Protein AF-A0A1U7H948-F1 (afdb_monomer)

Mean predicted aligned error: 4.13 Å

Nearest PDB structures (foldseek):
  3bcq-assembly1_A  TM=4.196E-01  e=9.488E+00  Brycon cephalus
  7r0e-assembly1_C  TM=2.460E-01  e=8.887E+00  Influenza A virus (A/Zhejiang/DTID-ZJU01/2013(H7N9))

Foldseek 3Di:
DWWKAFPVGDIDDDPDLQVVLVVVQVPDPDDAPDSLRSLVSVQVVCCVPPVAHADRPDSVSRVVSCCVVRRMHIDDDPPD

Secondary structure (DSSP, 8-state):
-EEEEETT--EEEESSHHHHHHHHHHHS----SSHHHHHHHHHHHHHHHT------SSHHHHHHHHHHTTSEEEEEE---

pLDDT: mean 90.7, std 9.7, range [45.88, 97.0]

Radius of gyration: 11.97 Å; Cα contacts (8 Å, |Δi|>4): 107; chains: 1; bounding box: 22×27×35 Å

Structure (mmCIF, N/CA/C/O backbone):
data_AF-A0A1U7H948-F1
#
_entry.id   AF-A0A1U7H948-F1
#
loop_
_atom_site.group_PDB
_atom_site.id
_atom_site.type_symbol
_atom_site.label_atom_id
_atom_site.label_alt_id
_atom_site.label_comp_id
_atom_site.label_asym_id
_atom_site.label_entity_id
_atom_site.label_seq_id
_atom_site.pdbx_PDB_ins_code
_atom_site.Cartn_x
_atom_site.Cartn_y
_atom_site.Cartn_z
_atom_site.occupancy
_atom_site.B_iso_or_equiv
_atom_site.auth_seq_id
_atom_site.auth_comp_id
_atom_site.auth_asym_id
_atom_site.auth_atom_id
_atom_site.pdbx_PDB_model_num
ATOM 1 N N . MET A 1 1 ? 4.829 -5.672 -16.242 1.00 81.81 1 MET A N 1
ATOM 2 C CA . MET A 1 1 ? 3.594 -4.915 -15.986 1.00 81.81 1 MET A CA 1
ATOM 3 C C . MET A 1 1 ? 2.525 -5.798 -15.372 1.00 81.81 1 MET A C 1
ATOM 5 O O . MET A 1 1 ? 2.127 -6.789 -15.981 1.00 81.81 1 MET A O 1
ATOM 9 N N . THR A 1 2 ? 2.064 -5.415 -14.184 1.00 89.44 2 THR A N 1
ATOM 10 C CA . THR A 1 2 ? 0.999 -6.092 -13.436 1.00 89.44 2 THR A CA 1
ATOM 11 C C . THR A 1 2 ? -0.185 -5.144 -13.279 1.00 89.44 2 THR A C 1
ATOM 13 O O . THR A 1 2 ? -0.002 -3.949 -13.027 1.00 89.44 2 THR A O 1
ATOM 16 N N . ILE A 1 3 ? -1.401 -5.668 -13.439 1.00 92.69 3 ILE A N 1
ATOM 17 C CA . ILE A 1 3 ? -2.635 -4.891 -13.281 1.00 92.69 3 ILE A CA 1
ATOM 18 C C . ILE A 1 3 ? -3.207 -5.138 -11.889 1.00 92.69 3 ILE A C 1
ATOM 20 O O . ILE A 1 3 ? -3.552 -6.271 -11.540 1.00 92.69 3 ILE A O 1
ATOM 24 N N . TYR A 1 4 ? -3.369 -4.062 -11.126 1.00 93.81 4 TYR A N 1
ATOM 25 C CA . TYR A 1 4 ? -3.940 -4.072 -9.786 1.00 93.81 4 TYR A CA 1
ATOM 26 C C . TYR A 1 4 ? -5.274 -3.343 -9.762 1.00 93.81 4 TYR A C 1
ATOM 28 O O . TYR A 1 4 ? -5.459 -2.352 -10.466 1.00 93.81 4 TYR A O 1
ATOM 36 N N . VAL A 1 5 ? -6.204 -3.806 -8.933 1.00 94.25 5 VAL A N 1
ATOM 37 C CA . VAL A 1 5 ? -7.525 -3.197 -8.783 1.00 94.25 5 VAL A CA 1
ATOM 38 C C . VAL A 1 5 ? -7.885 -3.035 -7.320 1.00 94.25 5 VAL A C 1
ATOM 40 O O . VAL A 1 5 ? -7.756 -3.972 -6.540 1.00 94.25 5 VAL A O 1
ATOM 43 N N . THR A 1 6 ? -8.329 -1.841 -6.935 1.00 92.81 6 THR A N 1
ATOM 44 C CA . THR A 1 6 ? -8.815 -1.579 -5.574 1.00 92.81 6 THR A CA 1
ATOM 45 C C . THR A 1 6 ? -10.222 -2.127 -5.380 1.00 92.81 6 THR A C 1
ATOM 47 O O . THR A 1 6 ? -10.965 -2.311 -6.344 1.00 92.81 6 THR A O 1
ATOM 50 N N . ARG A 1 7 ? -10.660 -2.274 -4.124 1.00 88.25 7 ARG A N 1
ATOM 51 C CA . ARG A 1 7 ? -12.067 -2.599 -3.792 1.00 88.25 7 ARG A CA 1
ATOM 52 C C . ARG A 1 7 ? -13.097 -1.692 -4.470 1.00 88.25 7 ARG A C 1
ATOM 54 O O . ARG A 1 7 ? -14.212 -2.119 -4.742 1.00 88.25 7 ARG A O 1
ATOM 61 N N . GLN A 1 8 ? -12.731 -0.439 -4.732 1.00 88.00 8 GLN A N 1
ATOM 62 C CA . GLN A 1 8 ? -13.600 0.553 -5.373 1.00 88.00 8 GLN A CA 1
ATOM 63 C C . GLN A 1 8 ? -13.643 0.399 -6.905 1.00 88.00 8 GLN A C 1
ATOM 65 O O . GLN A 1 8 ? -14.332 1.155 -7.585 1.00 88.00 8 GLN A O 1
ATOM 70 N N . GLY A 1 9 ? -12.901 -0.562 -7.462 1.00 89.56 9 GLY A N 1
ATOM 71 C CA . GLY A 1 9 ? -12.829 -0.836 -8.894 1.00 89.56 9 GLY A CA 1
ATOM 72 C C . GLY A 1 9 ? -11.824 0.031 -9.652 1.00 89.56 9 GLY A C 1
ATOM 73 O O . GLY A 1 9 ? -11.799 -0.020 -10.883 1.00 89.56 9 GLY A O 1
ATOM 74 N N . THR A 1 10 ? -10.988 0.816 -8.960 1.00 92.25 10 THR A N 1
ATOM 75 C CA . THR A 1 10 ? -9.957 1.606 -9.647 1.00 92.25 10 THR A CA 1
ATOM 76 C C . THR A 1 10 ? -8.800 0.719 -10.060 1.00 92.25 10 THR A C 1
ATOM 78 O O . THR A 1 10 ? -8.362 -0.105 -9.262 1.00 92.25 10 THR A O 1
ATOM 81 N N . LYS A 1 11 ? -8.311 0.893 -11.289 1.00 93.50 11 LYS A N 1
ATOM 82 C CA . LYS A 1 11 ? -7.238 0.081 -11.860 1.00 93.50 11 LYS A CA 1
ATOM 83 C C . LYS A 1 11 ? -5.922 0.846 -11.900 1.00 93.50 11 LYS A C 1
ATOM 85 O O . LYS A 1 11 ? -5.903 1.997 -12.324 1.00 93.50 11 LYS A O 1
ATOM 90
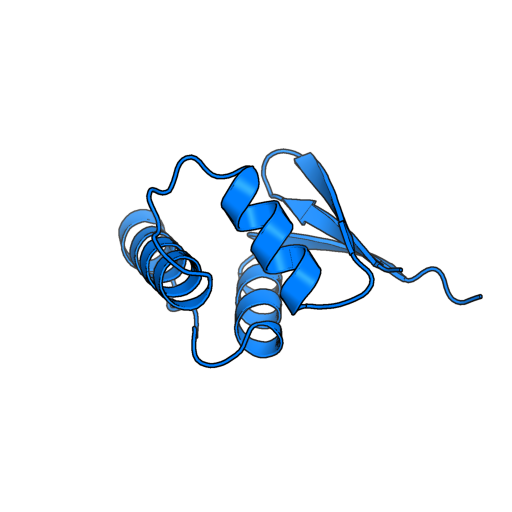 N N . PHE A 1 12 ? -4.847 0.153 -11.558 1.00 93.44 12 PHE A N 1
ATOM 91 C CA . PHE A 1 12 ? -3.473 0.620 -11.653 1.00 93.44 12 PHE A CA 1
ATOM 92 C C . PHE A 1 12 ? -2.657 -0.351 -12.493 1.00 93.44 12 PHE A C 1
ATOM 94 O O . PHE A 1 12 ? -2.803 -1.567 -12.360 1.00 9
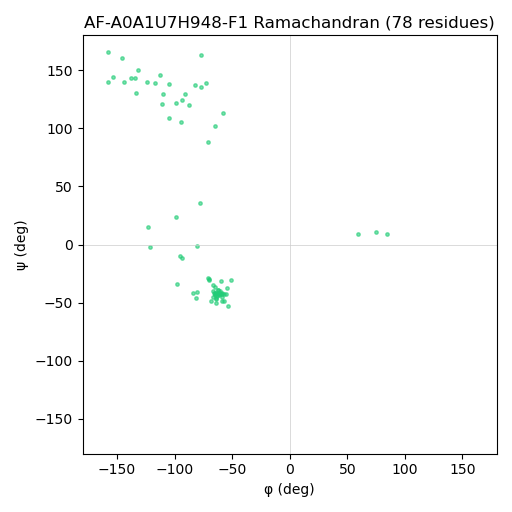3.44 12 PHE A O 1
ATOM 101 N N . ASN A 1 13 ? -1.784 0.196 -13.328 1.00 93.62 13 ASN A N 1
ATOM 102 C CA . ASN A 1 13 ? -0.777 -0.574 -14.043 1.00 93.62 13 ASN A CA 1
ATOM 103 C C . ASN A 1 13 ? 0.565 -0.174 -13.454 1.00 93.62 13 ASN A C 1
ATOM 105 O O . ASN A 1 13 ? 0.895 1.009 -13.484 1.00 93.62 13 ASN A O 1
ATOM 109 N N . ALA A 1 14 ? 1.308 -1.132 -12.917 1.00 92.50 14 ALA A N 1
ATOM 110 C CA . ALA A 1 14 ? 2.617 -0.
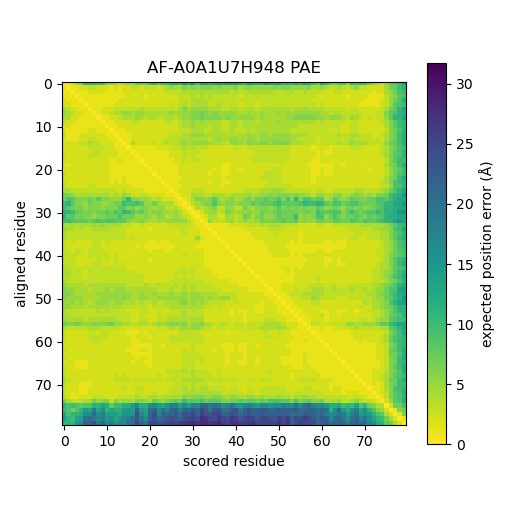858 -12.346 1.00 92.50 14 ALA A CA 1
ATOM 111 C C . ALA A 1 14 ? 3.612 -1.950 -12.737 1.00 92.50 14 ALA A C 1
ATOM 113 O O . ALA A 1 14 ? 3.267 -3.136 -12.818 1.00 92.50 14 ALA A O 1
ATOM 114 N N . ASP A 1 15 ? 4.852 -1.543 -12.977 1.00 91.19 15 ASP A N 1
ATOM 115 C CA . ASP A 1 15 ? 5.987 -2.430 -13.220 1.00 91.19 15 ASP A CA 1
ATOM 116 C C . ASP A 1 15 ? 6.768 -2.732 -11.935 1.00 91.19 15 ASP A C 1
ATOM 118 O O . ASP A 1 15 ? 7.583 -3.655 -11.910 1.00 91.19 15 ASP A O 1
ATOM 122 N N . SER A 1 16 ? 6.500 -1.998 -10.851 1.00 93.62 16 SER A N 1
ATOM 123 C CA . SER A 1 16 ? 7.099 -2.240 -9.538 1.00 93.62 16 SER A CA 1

Task objective >>
Of the entries above, transcribe exactly those lines that fall between the line containing "ATOM 71 C CA" and the line containing "ATOM 78 O O", together with those two lines.

Expected output >>
ATOM 71 C CA . GLY A 1 9 ? -12.829 -0.836 -8.894 1.00 89.56 9 GLY A CA 1
ATOM 72 C C . GLY A 1 9 ? -11.824 0.031 -9.652 1.00 89.56 9 GLY A C 1
ATOM 73 O O . GLY A 1 9 ? -11.799 -0.020 -10.883 1.00 89.56 9 GLY A O 1
ATOM 74 N N . THR A 1 10 ? -10.988 0.816 -8.960 1.00 92.25 10 THR A N 1
ATOM 75 C CA . THR A 1 10 ? -9.957 1.606 -9.647 1.00 92.25 10 THR A CA 1
ATOM 76 C C . THR A 1 10 ? -8.800 0.719 -10.060 1.00 92.25 10 THR A C 1
ATOM 78 O O . THR A 1 10 ? -8.362 -0.105 -9.262 1.00 92.25 10 THR A O 1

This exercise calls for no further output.